Friday, July 11, 2014

The Illusionists: A Novel

Title:  The Illusionists: A Novel
Author:  Rosie Thomas
Publication Information:  Overlook Hardcover. 2014. 480 pages.
ISBN:  1468309900 / 978-1468309904

Book Source:  I received this book through a publisher's giveaway free of cost in exchange for an honest review.

Favorite Quote:  "Devil well knew that apart from endless practice it was audacity, force of personality and the glamour of the stage itself that created magic out of mere mechanics."

A young man who reinvents himself as a showman with the name "Devil." A dwarf who is a performer and a thief. A young woman who who is quite modern and independent for the times. A friend who is master wax modeler. An inventor whose life revolves around the automatons he builds. These are some of the characters who populate The Illusionists.

Chance brings them together in London in the 1870s. From then on, their futures are inextricably linked. Devil's ambition is to one day own his own theater. Some share that dream with him; some wish to see him fail. Carlo is the performer who both fights and takes advantage of his physical differences in his search for fame. Eliza falls in love, but also works hard to forge a relationship that is a partnership between equals. Jasper has known Devil since childhood; he knows his background and his secrets. Jasper has chosen a path different than Devil's, different yet linked. Heinrich Bayer is a man of science who embodies his automaton creation with human feelings and relationships.
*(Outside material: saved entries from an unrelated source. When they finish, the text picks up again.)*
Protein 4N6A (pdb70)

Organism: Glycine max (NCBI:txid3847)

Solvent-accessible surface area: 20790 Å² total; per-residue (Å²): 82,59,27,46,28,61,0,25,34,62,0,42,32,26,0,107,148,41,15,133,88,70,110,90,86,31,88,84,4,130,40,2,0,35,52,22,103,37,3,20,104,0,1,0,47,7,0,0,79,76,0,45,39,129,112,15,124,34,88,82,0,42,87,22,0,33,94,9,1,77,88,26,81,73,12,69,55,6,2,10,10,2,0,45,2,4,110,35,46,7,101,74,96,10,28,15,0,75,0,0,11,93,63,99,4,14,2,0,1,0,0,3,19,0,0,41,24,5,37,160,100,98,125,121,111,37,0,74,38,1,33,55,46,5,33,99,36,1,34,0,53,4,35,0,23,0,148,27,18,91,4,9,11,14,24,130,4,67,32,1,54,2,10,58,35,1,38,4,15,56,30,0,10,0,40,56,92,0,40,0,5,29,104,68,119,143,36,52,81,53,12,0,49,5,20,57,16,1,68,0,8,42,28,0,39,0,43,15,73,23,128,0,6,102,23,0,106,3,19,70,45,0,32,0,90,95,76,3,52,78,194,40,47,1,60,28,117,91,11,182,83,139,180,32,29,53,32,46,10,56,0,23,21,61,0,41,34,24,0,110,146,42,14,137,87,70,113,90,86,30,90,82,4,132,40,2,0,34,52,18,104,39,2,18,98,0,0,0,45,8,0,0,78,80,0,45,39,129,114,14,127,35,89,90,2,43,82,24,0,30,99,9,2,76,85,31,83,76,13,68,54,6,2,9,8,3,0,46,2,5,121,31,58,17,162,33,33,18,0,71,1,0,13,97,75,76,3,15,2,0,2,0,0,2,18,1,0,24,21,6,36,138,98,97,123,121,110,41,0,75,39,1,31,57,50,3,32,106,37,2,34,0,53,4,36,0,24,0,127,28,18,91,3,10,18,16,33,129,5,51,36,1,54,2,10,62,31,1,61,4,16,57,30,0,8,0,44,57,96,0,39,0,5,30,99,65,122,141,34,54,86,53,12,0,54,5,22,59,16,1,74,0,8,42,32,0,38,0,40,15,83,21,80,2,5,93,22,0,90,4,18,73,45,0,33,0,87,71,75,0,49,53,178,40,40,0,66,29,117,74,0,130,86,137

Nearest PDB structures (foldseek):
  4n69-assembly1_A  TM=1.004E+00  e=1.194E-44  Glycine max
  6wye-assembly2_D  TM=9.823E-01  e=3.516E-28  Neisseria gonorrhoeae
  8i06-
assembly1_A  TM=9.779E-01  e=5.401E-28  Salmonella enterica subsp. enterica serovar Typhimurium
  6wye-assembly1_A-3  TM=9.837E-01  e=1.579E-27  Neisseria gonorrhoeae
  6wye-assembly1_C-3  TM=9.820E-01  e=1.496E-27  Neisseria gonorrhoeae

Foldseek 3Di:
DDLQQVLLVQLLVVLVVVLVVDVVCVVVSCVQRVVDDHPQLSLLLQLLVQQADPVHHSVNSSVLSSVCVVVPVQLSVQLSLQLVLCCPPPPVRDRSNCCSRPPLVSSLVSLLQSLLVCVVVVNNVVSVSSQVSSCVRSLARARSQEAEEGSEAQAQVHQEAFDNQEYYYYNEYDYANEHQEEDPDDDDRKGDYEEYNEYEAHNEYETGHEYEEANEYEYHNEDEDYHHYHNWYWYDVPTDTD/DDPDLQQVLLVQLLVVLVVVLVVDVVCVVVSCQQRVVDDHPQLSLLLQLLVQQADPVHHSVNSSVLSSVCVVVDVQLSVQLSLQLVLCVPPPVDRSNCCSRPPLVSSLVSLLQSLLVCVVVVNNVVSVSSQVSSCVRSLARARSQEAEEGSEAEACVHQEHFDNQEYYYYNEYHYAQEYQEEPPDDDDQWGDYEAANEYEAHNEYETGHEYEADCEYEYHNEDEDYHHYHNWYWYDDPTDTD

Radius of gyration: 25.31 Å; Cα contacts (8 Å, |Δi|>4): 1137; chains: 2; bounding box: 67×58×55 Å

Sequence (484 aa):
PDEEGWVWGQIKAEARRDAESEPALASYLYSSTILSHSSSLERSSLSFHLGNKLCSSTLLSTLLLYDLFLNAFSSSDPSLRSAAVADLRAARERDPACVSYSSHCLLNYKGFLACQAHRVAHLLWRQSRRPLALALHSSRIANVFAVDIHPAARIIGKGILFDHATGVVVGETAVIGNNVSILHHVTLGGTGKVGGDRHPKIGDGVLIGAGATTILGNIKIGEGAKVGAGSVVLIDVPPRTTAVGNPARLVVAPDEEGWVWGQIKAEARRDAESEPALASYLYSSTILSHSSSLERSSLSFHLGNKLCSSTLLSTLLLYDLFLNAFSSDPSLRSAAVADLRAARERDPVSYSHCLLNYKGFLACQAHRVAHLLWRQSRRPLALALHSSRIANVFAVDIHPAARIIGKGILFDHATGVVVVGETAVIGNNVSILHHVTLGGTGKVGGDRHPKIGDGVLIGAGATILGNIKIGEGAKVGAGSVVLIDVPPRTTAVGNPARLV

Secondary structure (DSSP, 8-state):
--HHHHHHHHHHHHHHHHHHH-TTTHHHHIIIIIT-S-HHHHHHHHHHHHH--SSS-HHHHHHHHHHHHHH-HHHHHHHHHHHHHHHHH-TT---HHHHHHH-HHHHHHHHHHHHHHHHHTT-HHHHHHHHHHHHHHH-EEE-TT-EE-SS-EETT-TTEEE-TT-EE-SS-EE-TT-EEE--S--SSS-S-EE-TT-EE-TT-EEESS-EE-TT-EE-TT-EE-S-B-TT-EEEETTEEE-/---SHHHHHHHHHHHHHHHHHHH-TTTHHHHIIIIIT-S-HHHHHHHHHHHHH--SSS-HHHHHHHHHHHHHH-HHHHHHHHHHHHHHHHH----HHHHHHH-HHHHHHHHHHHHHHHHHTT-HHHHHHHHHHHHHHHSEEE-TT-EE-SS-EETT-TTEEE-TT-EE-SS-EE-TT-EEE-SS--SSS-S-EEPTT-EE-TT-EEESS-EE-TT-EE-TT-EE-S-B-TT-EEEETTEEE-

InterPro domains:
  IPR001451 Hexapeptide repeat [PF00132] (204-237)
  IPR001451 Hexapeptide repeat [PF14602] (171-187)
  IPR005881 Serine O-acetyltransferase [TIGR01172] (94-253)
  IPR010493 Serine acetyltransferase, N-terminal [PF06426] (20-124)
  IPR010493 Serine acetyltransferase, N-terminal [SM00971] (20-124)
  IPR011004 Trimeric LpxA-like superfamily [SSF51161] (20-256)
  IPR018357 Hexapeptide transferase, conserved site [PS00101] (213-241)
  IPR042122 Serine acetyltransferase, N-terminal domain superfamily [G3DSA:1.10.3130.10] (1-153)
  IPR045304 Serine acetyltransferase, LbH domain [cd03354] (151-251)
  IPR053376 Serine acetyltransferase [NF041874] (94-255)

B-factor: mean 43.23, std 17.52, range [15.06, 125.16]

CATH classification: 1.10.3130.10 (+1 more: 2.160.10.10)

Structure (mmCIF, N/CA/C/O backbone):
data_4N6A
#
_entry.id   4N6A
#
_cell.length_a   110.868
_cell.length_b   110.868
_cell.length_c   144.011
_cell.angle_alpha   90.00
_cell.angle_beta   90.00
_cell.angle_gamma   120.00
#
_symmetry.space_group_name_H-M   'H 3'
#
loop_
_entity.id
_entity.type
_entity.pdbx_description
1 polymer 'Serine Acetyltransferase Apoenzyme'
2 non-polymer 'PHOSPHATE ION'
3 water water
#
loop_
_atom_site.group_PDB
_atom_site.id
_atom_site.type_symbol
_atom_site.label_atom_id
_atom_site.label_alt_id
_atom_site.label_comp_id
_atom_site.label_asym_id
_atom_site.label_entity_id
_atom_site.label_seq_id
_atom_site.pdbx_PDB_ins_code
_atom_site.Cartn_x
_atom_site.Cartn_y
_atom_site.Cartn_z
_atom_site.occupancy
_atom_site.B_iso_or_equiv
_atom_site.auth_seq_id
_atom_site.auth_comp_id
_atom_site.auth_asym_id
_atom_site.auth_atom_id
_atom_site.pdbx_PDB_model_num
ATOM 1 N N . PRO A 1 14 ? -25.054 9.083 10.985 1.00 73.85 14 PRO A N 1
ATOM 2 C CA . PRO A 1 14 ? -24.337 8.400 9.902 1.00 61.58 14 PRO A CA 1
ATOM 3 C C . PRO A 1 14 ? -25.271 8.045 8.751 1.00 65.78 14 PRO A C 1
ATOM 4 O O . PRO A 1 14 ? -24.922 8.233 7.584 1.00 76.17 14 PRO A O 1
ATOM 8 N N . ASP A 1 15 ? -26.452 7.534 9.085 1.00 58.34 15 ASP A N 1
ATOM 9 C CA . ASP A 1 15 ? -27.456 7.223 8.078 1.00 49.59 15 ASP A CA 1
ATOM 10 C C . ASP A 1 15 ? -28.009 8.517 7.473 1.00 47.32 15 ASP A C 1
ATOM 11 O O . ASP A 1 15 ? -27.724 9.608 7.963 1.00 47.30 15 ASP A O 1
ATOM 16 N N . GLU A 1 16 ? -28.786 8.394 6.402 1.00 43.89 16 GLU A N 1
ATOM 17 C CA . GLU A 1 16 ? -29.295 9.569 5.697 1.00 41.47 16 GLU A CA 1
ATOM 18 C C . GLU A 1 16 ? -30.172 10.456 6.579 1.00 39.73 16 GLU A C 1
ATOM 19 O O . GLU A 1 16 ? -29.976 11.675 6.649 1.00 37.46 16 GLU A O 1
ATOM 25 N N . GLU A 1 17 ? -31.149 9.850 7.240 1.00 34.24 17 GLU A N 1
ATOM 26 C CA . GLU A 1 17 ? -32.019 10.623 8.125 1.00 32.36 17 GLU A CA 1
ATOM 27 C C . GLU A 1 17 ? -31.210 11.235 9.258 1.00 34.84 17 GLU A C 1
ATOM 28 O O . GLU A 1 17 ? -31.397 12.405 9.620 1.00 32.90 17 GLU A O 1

They come together at the Palmyra Theater, a decrepit concert halls that many including Devil wish to bring back to life as a performance theater. Interestingly, the name Palmyra is the name of an ancient city in what is now Syria. It is first mentioned in history in the Babylonian records from the second millennium BC. Its use in this book may be related to the fact that aside from the temple, the most notable remain found in Palmyra is a Roman theater dated to the first century AD. The reader is in fact introduced to the theater, "It was named the Palmyra, yes. That's a town in Arabia, you know. Something like Babylon. What a name, eh?" An interesting historical tidbit in what is otherwise a fanciful book.

The book has ups and downs, but not a major conclusion or event. It seems to simmer along. The characters move towards their goals; they encounter hardships and help. Successes and failures. Yet, a climax never develops. I waited for something more that never really came.
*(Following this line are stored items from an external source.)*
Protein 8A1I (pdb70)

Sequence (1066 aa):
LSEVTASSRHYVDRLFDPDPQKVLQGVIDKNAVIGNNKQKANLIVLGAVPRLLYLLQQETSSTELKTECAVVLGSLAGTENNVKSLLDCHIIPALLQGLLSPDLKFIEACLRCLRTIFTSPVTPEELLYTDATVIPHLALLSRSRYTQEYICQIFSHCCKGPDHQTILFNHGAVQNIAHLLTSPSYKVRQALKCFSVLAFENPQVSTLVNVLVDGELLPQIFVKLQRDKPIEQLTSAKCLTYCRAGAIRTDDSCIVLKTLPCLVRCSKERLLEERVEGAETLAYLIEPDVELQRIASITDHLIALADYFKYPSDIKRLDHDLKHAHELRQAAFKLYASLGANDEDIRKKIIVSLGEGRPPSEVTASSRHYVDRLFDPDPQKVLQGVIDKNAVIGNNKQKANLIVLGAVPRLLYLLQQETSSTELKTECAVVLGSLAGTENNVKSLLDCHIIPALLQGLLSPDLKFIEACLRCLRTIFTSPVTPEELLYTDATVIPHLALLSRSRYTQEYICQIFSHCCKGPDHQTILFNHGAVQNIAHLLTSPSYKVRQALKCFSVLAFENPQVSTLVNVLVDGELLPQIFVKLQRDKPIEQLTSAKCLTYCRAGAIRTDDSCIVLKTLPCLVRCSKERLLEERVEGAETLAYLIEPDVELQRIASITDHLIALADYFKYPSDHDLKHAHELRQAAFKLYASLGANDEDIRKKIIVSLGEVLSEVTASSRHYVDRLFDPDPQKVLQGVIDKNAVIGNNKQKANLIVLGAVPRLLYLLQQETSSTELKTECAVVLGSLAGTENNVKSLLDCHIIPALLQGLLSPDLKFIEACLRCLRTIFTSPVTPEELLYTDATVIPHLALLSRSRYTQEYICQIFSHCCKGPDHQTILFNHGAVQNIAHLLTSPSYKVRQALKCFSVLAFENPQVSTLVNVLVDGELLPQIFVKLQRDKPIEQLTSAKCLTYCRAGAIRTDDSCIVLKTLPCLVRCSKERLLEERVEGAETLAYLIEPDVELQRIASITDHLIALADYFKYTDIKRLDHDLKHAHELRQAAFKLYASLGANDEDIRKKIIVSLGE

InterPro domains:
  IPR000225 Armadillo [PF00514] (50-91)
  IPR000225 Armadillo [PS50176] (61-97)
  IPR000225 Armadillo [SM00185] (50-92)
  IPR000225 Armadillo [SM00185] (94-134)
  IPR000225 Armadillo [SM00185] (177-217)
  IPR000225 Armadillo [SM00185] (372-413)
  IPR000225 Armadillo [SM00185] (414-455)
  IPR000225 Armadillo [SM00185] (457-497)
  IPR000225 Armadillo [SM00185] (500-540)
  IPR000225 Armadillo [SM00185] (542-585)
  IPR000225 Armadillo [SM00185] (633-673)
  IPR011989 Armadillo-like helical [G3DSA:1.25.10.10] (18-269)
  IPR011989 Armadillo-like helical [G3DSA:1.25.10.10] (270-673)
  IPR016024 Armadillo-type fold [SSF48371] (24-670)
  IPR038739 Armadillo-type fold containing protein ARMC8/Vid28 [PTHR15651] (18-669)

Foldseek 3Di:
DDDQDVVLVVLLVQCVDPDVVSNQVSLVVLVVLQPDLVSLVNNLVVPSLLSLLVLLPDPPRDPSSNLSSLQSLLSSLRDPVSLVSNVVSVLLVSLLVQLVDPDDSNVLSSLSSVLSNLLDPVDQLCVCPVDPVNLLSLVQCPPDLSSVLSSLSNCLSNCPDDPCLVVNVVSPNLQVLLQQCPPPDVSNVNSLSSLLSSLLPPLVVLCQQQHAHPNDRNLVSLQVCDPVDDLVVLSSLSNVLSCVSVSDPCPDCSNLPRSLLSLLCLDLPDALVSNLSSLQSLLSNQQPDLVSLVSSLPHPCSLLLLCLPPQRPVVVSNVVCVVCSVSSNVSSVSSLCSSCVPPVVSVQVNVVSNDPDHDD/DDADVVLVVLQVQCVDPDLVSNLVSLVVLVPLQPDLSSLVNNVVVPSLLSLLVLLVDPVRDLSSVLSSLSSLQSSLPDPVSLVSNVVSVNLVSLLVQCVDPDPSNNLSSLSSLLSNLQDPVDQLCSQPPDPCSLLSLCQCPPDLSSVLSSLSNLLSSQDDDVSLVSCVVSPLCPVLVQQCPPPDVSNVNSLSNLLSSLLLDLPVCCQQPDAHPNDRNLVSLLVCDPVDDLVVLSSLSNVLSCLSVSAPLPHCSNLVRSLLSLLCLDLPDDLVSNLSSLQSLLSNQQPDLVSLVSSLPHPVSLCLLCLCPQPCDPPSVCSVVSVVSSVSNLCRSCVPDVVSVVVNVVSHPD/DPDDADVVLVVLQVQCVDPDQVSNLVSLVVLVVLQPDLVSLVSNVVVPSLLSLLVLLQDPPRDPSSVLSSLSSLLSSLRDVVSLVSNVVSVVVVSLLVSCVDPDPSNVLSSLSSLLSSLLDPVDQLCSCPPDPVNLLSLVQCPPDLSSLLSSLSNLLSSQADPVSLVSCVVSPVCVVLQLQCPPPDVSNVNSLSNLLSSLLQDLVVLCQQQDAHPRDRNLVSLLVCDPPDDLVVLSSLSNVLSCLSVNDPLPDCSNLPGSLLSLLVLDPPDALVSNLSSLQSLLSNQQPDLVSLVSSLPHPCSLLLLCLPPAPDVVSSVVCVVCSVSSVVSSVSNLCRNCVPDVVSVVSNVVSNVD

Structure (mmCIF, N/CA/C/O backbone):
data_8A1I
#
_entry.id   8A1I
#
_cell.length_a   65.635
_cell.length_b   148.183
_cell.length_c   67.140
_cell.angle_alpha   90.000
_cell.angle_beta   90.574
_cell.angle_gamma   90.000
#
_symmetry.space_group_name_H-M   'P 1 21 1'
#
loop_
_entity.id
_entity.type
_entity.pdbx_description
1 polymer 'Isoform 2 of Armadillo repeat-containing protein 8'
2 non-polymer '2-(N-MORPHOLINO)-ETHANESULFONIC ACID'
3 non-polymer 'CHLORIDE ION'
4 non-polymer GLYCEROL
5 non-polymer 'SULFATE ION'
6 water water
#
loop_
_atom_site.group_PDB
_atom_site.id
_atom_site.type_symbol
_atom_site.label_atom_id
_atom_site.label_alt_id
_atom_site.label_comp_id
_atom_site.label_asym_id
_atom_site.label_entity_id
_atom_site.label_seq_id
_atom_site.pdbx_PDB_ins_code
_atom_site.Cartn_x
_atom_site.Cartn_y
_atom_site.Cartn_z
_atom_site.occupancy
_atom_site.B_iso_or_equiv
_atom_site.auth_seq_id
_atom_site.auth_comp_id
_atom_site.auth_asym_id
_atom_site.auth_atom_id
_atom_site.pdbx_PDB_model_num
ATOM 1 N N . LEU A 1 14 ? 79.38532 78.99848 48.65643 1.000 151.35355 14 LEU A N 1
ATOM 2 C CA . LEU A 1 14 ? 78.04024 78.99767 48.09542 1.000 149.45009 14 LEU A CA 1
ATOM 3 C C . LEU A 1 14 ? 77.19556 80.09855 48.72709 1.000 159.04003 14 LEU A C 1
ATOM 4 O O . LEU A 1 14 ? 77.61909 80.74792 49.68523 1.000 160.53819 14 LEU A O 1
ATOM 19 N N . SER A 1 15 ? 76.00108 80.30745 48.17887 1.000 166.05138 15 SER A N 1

This book perhaps suffers from the comparison drawn for the book. I loved the first Rosie Thomas book I read, The Kashmir Shawl. That book enveloped me in its story and the emotion. Also, it surprised me in that it did not end up where expected. The Illusionists does not elicit the same response. The characters are much less sympathetic, and the story is much darker and slower. Also, this book has a much darker central theme; it is about ambition and how far people will go to accomplish a goal.

This book has been likened to The Night Circus by Erin Morgenstern, which I loved. For me, this book suffers by the comparison. For one, the imagery of The Night Circus is beautiful and magical; it creates and becomes the illusion of the book. The Illusionists is more about the characters and plot than the imagery. It is about the relationships, the intrigue, and the machinations, not just the illusion. As such, this book ends up with a much more pragmatic "down in the trenches" tone. The magic and the illusion in the book is there, but the book is much more about the mechanics behind the illusion. I guess I would have preferred the illusion.